---- Dataset

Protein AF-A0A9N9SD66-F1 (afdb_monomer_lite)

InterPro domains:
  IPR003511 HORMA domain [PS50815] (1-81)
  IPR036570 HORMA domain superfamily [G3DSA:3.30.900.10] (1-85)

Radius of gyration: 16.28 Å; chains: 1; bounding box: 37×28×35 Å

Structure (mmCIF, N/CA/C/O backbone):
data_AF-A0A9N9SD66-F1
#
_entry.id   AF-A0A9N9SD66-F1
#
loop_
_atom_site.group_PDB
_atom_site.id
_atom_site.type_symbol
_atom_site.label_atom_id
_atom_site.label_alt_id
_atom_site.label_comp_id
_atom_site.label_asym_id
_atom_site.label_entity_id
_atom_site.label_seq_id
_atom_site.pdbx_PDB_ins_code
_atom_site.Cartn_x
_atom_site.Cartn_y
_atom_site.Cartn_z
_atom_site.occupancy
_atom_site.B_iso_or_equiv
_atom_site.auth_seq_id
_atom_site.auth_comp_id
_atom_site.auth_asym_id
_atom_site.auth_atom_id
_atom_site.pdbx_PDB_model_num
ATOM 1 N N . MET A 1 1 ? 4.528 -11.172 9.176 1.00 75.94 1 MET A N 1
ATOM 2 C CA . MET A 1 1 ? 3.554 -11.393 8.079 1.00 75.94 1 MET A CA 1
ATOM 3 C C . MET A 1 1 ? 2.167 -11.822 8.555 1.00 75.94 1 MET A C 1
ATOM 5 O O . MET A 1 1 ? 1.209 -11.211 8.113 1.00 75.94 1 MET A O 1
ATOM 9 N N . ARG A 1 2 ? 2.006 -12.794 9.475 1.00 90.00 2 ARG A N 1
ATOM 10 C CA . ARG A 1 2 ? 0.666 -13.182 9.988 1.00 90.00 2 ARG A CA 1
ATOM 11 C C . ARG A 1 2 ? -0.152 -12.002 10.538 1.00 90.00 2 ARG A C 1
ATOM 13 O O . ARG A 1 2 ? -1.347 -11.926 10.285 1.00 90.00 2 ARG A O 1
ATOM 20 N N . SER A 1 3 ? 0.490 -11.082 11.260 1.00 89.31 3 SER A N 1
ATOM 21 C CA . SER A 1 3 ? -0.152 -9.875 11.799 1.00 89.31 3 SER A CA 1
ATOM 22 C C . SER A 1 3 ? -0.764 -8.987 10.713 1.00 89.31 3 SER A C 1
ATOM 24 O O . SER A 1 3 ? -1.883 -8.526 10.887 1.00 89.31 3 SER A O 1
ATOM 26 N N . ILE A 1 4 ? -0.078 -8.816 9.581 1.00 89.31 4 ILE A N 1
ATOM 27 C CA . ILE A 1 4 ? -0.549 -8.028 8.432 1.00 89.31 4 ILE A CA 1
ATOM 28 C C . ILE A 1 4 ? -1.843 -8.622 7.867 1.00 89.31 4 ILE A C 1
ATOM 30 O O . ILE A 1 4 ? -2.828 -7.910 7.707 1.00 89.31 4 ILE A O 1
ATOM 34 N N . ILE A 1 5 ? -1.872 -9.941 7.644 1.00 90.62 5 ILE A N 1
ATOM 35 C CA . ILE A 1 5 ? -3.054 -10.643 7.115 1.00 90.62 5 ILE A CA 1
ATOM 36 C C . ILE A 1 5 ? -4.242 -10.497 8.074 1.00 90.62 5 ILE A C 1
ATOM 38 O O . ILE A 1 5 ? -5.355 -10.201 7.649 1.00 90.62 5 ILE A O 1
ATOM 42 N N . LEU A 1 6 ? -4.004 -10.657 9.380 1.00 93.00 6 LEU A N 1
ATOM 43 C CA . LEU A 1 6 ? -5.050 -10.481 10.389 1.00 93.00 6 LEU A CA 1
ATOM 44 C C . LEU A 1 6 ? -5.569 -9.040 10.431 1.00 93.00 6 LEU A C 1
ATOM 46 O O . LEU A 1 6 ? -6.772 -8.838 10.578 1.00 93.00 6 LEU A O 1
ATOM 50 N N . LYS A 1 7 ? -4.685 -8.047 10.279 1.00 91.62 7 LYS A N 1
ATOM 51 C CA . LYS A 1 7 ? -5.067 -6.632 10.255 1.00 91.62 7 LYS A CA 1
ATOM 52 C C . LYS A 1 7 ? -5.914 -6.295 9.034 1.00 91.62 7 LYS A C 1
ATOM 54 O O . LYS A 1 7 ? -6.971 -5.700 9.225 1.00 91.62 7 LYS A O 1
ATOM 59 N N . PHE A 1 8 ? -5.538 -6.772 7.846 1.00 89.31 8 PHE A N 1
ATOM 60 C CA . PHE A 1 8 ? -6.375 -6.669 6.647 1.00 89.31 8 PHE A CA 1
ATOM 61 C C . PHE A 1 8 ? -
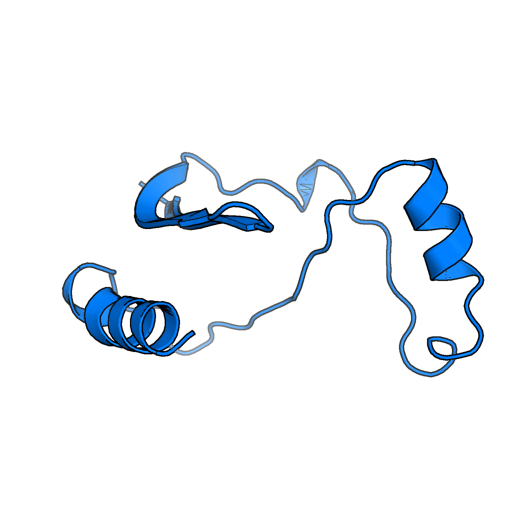7.740 -7.327 6.837 1.00 89.31 8 PHE A C 1
ATOM 63 O O . PHE A 1 8 ? -8.759 -6.698 6.578 1.00 89.31 8 PHE A O 1
ATOM 70 N N . HIS A 1 9 ? -7.779 -8.555 7.359 1.00 90.25 9 HIS A N 1
ATOM 71 C CA . HIS A 1 9 ? -9.049 -9.232 7.610 1.00 90.25 9 HIS A CA 1
ATOM 72 C C . HIS A 1 9 ? -9.932 -8.449 8.588 1.00 90.25 9 HIS A C 1
ATOM 74 O O . HIS A 1 9 ? -11.137 -8.358 8.396 1.00 90.25 9 HIS A O 1
ATOM 80 N N . SER A 1 10 ? -9.365 -7.873 9.649 1.00 91.31 10 SER A N 1
ATOM 81 C CA . SER A 1 10 ? -10.145 -7.051 10.581 1.00 91.31 10 SER A CA 1
ATOM 82 C C . SER A 1 10 ? -10.542 -5.683 10.015 1.00 91.31 10 SER A C 1
ATOM 84 O O . SER A 1 10 ? -11.448 -5.064 10.563 1.00 91.31 10 SER A O 1
ATOM 86 N N . ALA A 1 11 ? -9.893 -5.215 8.941 1.00 89.31 11 ALA A N 1
ATOM 87 C CA . ALA A 1 11 ? -10.115 -3.882 8.386 1.00 89.31 11 ALA A CA 1
ATOM 88 C C . ALA A 1 11 ? -11.513 -3.676 7.817 1.00 89.31 11 ALA A C 1
ATOM 90 O O . ALA A 1 11 ? -12.092 -2.607 7.978 1.00 89.31 11 ALA A O 1
ATOM 91 N N . GLN A 1 12 ? -12.102 -4.738 7.272 1.00 86.12 12 GLN A N 1
ATOM 92 C CA . GLN A 1 12 ? -13.474 -4.723 6.762 1.00 86.12 12 GLN A CA 1
ATOM 93 C C . GLN A 1 12 ? -14.527 -4.308 7.808 1.00 86.12 12 GLN A C 1
ATOM 95 O O . GLN A 1 12 ? -15.630 -3.939 7.440 1.00 86.12 12 GLN A O 1
ATOM 100 N N . VAL A 1 13 ? -14.222 -4.387 9.111 1.00 87.75 13 VAL A N 1
ATOM 101 C CA . VAL A 1 13 ? -15.186 -4.069 10.181
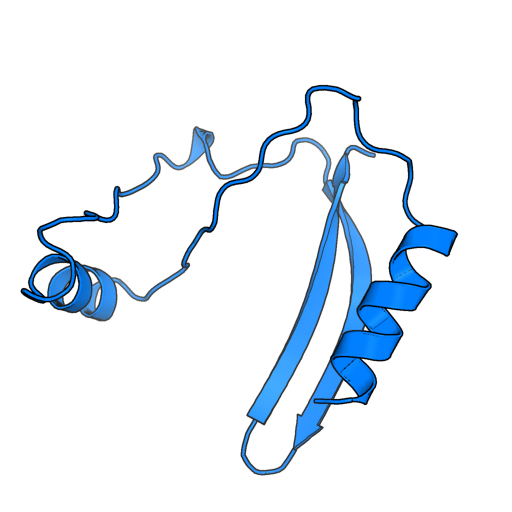 1.00 87.75 13 VAL A CA 1
ATOM 102 C C . VAL A 1 13 ? -15.367 -2.559 10.370 1.00 87.75 13 VAL A C 1
ATOM 104 O O . VAL A 1 13 ? -16.405 -2.130 10.864 1.00 87.75 13 VAL A O 1
ATOM 107 N N . TYR A 1 14 ? -14.364 -1.754 10.017 1.00 84.94 14 TYR A N 1
ATOM 108 C CA . TYR A 1 14 ? -14.362 -0.301 10.238 1.00 84.94 14 TYR A CA 1
ATOM 109 C C . TYR A 1 14 ? -14.218 0.515 8.949 1.00 84.94 14 TYR A C 1
ATOM 111 O O . TYR A 1 14 ? -14.134 1.741 9.011 1.00 84.94 14 TYR A O 1
ATOM 119 N N . LEU A 1 15 ? -14.177 -0.153 7.797 1.00 88.94 15 LEU A N 1
ATOM 120 C CA . LEU A 1 15 ? -14.213 0.475 6.483 1.00 88.94 15 LEU A CA 1
ATOM 121 C C . LEU A 1 15 ? -15.616 0.347 5.896 1.00 88.94 15 LEU A C 1
ATOM 123 O O . LEU A 1 15 ? -16.335 -0.614 6.162 1.00 88.94 15 LEU A O 1
ATOM 127 N N . GLU A 1 16 ? -15.997 1.339 5.106 1.00 89.38 16 GLU A N 1
ATOM 128 C CA . GLU A 1 16 ? -17.269 1.345 4.394 1.00 89.38 16 GLU A CA 1
ATOM 129 C C . GLU A 1 16 ? -17.230 0.369 3.213 1.00 89.38 16 GLU A C 1
ATOM 131 O O . GLU A 1 16 ? -16.161 0.022 2.701 1.00 89.38 16 GLU A O 1
ATOM 136 N N . ASN A 1 17 ? -18.406 -0.091 2.785 1.00 90.50 17 ASN A N 1
ATOM 137 C CA . ASN A 1 17 ? -18.505 -0.934 1.599 1.00 90.50 17 ASN A CA 1
ATOM 138 C C . ASN A 1 17 ? -18.142 -0.120 0.354 1.00 90.50 17 ASN A C 1
ATOM 140 O O . ASN A 1 17 ? -18.573 1.021 0.200 1.00 90.50 17 ASN A O 1
ATOM 144 N N . LEU A 1 18 ? -17.384 -0.738 -0.548 1.00 89.94 18 LEU A N 1
ATOM 145 C CA . LEU A 1 18 ? -17.106 -0.170 -1.861 1.00 89.94 18 LEU A CA 1
ATOM 146 C C . LEU A 1 18 ? -18.329 -0.323 -2.785 1.00 89.94 18 LEU A C 1
ATOM 148 O O . LEU A 1 18 ? -19.154 -1.210 -2.553 1.00 89.94 18 LEU A O 1
ATOM 152 N N . PRO A 1 19 ? -18.436 0.499 -3.844 1.00 92.56 19 PRO A N 1
ATOM 153 C CA . PRO A 1 19 ? -19.401 0.281 -4.917 1.00 92.56 19 PRO A CA 1
ATOM 154 C C . PRO A 1 19 ? -19.261 -1.112 -5.549 1.00 92.56 19 PRO A C 1
ATOM 156 O O . PRO A 1 19 ? -18.157 -1.651 -5.641 1.00 92.56 19 PRO A O 1
ATOM 159 N N . ASP A 1 20 ? -20.371 -1.676 -6.031 1.00 94.12 20 ASP A N 1
ATOM 160 C CA . ASP A 1 20 ? -20.400 -3.020 -6.633 1.00 94.12 20 ASP A CA 1
ATOM 161 C C . ASP A 1 20 ? -19.533 -3.136 -7.904 1.00 94.12 20 ASP A C 1
ATOM 163 O O . ASP A 1 20 ? -19.100 -4.228 -8.271 1.00 94.12 20 ASP A O 1
ATOM 167 N N . ASP A 1 21 ? -19.268 -2.016 -8.579 1.00 95.38 21 ASP A N 1
ATOM 168 C CA . ASP A 1 21 ? -18.461 -1.908 -9.797 1.00 95.38 21 ASP A CA 1
ATOM 169 C C . ASP A 1 21 ? -17.020 -1.435 -9.534 1.00 95.38 21 ASP A C 1
ATOM 171 O O . ASP A 1 21 ? -16.301 -1.059 -10.465 1.00 95.38 21 ASP A O 1
ATOM 175 N N . ALA A 1 22 ? -16.573 -1.473 -8.274 1.00 91.69 22 ALA A N 1
ATOM 176 C CA . ALA A 1 22 ? -15.221 -1.079 -7.910 1.00 91.69 22 ALA A CA 1
ATOM 177 C C . ALA A 1 22 ? -14.160 -1.907 -8.661 1.00 91.69 22 ALA A C 1
ATOM 179 O O . ALA A 1 22 ? -14.194 -3.138 -8.720 1.00 91.69 22 ALA A O 1
ATOM 180 N N . THR A 1 23 ? -13.162 -1.208 -9.199 1.00 95.12 23 THR A N 1
ATOM 181 C CA . THR A 1 23 ? -11.963 -1.798 -9.808 1.00 95.12 23 THR A CA 1
ATOM 182 C C . THR A 1 23 ? -10.733 -1.430 -8.981 1.00 95.12 23 THR A C 1
ATOM 184 O O . THR A 1 23 ? -10.804 -0.587 -8.087 1.00 95.12 23 THR A O 1
ATOM 187 N N . PHE A 1 24 ? -9.588 -2.060 -9.251 1.00 92.69 24 PHE A N 1
ATOM 188 C CA . PHE A 1 24 ? -8.341 -1.719 -8.573 1.00 92.69 24 PHE A CA 1
ATOM 189 C C . PHE A 1 24 ? -7.186 -1.562 -9.560 1.00 92.69 24 PHE A C 1
ATOM 191 O O . PHE A 1 24 ? -7.179 -2.130 -10.651 1.00 92.69 24 PHE A O 1
ATOM 198 N N . SER A 1 25 ? -6.184 -0.798 -9.136 1.00 91.44 25 SER A N 1
ATOM 199 C CA . SER A 1 25 ? -4.891 -0.676 -9.804 1.00 91.44 25 SER A CA 1
ATOM 200 C C . SER A 1 25 ? -3.792 -0.710 -8.745 1.00 91.44 25 SER A C 1
ATOM 202 O O . SER A 1 25 ? -4.036 -0.366 -7.588 1.00 91.44 25 SER A O 1
ATOM 204 N N . ILE A 1 26 ? -2.589 -1.144 -9.118 1.00 90.12 26 ILE A N 1
ATOM 205 C CA . ILE A 1 26 ? -1.423 -1.129 -8.230 1.00 90.12 26 ILE A CA 1
ATOM 206 C C . ILE A 1 26 ? -0.526 0.023 -8.657 1.00 90.12 26 ILE A C 1
ATOM 208 O O . ILE A 1 26 ? -0.220 0.173 -9.838 1.00 90.12 26 ILE A O 1
ATOM 212 N N . ARG A 1 27 ? -0.100 0.827 -7.684 1.00 88.62 27 ARG A N 1
ATOM 213 C CA . ARG A 1 27 ? 0.771 1.982 -7.902 1.00 88.62 27 ARG A CA 1
ATOM 214 C C . ARG A 1 27 ? 2.072 1.787 -7.145 1.00 88.62 27 ARG A C 1
ATOM 216 O O . ARG A 1 27 ? 2.073 1.274 -6.027 1.00 88.62 27 ARG A O 1
ATOM 223 N N . LEU A 1 28 ? 3.168 2.212 -7.759 1.00 87.12 28 LEU A N 1
ATOM 224 C CA . LEU A 1 28 ? 4.498 2.180 -7.168 1.00 87.12 28 LEU A CA 1
ATOM 225 C C . LEU A 1 28 ? 5.034 3.604 -7.120 1.00 87.12 28 LEU A C 1
ATOM 227 O O . LEU A 1 28 ? 5.171 4.254 -8.152 1.00 87.12 28 LEU A O 1
ATOM 231 N N . GLN A 1 29 ? 5.349 4.081 -5.921 1.00 87.38 29 GLN A N 1
ATOM 232 C CA . GLN A 1 29 ? 6.080 5.327 -5.756 1.00 87.38 29 GLN A CA 1
ATOM 233 C C . GLN A 1 29 ? 7.565 4.999 -5.665 1.00 87.38 29 GLN A C 1
ATOM 235 O O . GLN A 1 29 ? 8.028 4.403 -4.692 1.00 87.38 29 GLN A O 1
ATOM 240 N N . THR A 1 30 ? 8.311 5.368 -6.698 1.00 84.56 30 THR A N 1
ATOM 241 C CA . THR A 1 30 ? 9.749 5.118 -6.787 1.00 84.56 30 THR A CA 1
ATOM 242 C C . THR A 1 30 ? 10.526 6.426 -6.758 1.00 84.56 30 THR A C 1
ATOM 244 O O . THR A 1 30 ? 9.982 7.511 -6.955 1.00 84.56 30 THR A O 1
ATOM 247 N N . THR A 1 31 ? 11.837 6.332 -6.544 1.00 85.44 31 THR A N 1
ATOM 248 C CA . THR A 1 31 ? 12.728 7.458 -6.845 1.00 85.44 31 THR A CA 1
ATOM 249 C C . THR A 1 31 ? 12.863 7.631 -8.363 1.00 85.44 31 THR A C 1
ATOM 251 O O . THR A 1 31 ? 12.619 6.687 -9.118 1.00 85.44 31 THR A O 1
ATOM 254 N N . LEU A 1 32 ? 13.302 8.816 -8.806 1.00 76.81 32 LEU A N 1
ATOM 255 C CA . LEU A 1 32 ? 13.550 9.114 -10.226 1.00 76.81 32 LEU A CA 1
ATOM 256 C C . LEU A 1 32 ? 14.580 8.175 -10.871 1.00 76.81 32 LEU A C 1
ATOM 258 O O . LEU A 1 32 ? 14.504 7.895 -12.058 1.00 76.81 32 LEU A O 1
ATOM 262 N N . TYR A 1 33 ? 15.562 7.698 -10.103 1.00 76.81 33 TYR A N 1
ATOM 263 C CA . TYR A 1 33 ? 16.577 6.780 -10.617 1.00 76.81 33 TYR A CA 1
ATOM 264 C C . TYR A 1 33 ? 16.005 5.368 -10.800 1.00 76.81 33 TYR A C 1
ATOM 266 O O . TYR A 1 33 ? 16.187 4.745 -11
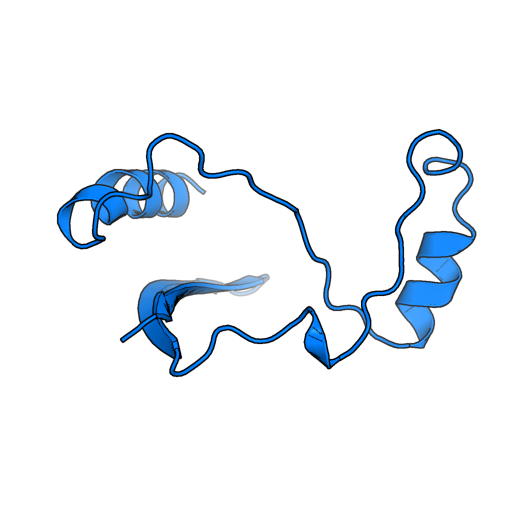.844 1.00 76.81 33 TYR A O 1
ATOM 274 N N . SER A 1 34 ? 15.250 4.885 -9.809 1.00 76.94 34 SER A N 1
ATOM 275 C CA . SER A 1 34 ? 14.655 3.547 -9.848 1.00 76.94 34 SER A CA 1
ATOM 276 C C . SER A 1 34 ? 13.551 3.411 -10.899 1.00 76.94 34 SER A C 1
ATOM 278 O O . SER A 1 34 ? 13.380 2.318 -11.423 1.00 76.94 34 SER A O 1
ATOM 280 N N . SER A 1 35 ? 12.819 4.480 -11.242 1.00 77.44 35 SER A N 1
ATOM 281 C CA . SER A 1 35 ? 11.799 4.414 -12.303 1.00 77.44 35 SER A CA 1
ATOM 282 C C . SER A 1 35 ? 12.406 4.142 -13.682 1.00 77.44 35 SER A C 1
ATOM 284 O O . SER A 1 35 ? 11.831 3.392 -14.469 1.00 77.44 35 SER A O 1
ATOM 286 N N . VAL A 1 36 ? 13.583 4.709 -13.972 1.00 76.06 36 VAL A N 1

--------

The entries above hold a line with "ATOM 182 C C" and a later line with "ATOM 199 C CA". Write out exactly those lines and all lines between, nothing more.

ATOM 182 C C . THR A 1 23 ? -10.733 -1.430 -8.981 1.00 95.12 23 THR A C 1
ATOM 184 O O . THR A 1 23 ? -10.804 -0.587 -8.087 1.00 95.12 23 THR A O 1
ATOM 187 N N . PHE A 1 24 ? -9.588 -2.060 -9.251 1.00 92.69 24 PHE A N 1
ATOM 188 C CA . PHE A 1 24 ? -8.341 -1.719 -8.573 1.00 92.69 24 PHE A CA 1
ATOM 189 C C . PHE A 1 24 ? -7.186 -1.562 -9.560 1.00 92.69 24 PHE A C 1
ATOM 191 O O . PHE A 1 24 ? -7.179 -2.130 -10.651 1.00 92.69 24 PHE A O 1
ATOM 198 N N . SER A 1 25 ? -6.184 -0.798 -9.136 1.00 91.44 25 SER A N 1
ATOM 199 C CA . SER A 1 25 ? -4.891 -0.676 -9.804 1.00 91.44 25 SER A CA 1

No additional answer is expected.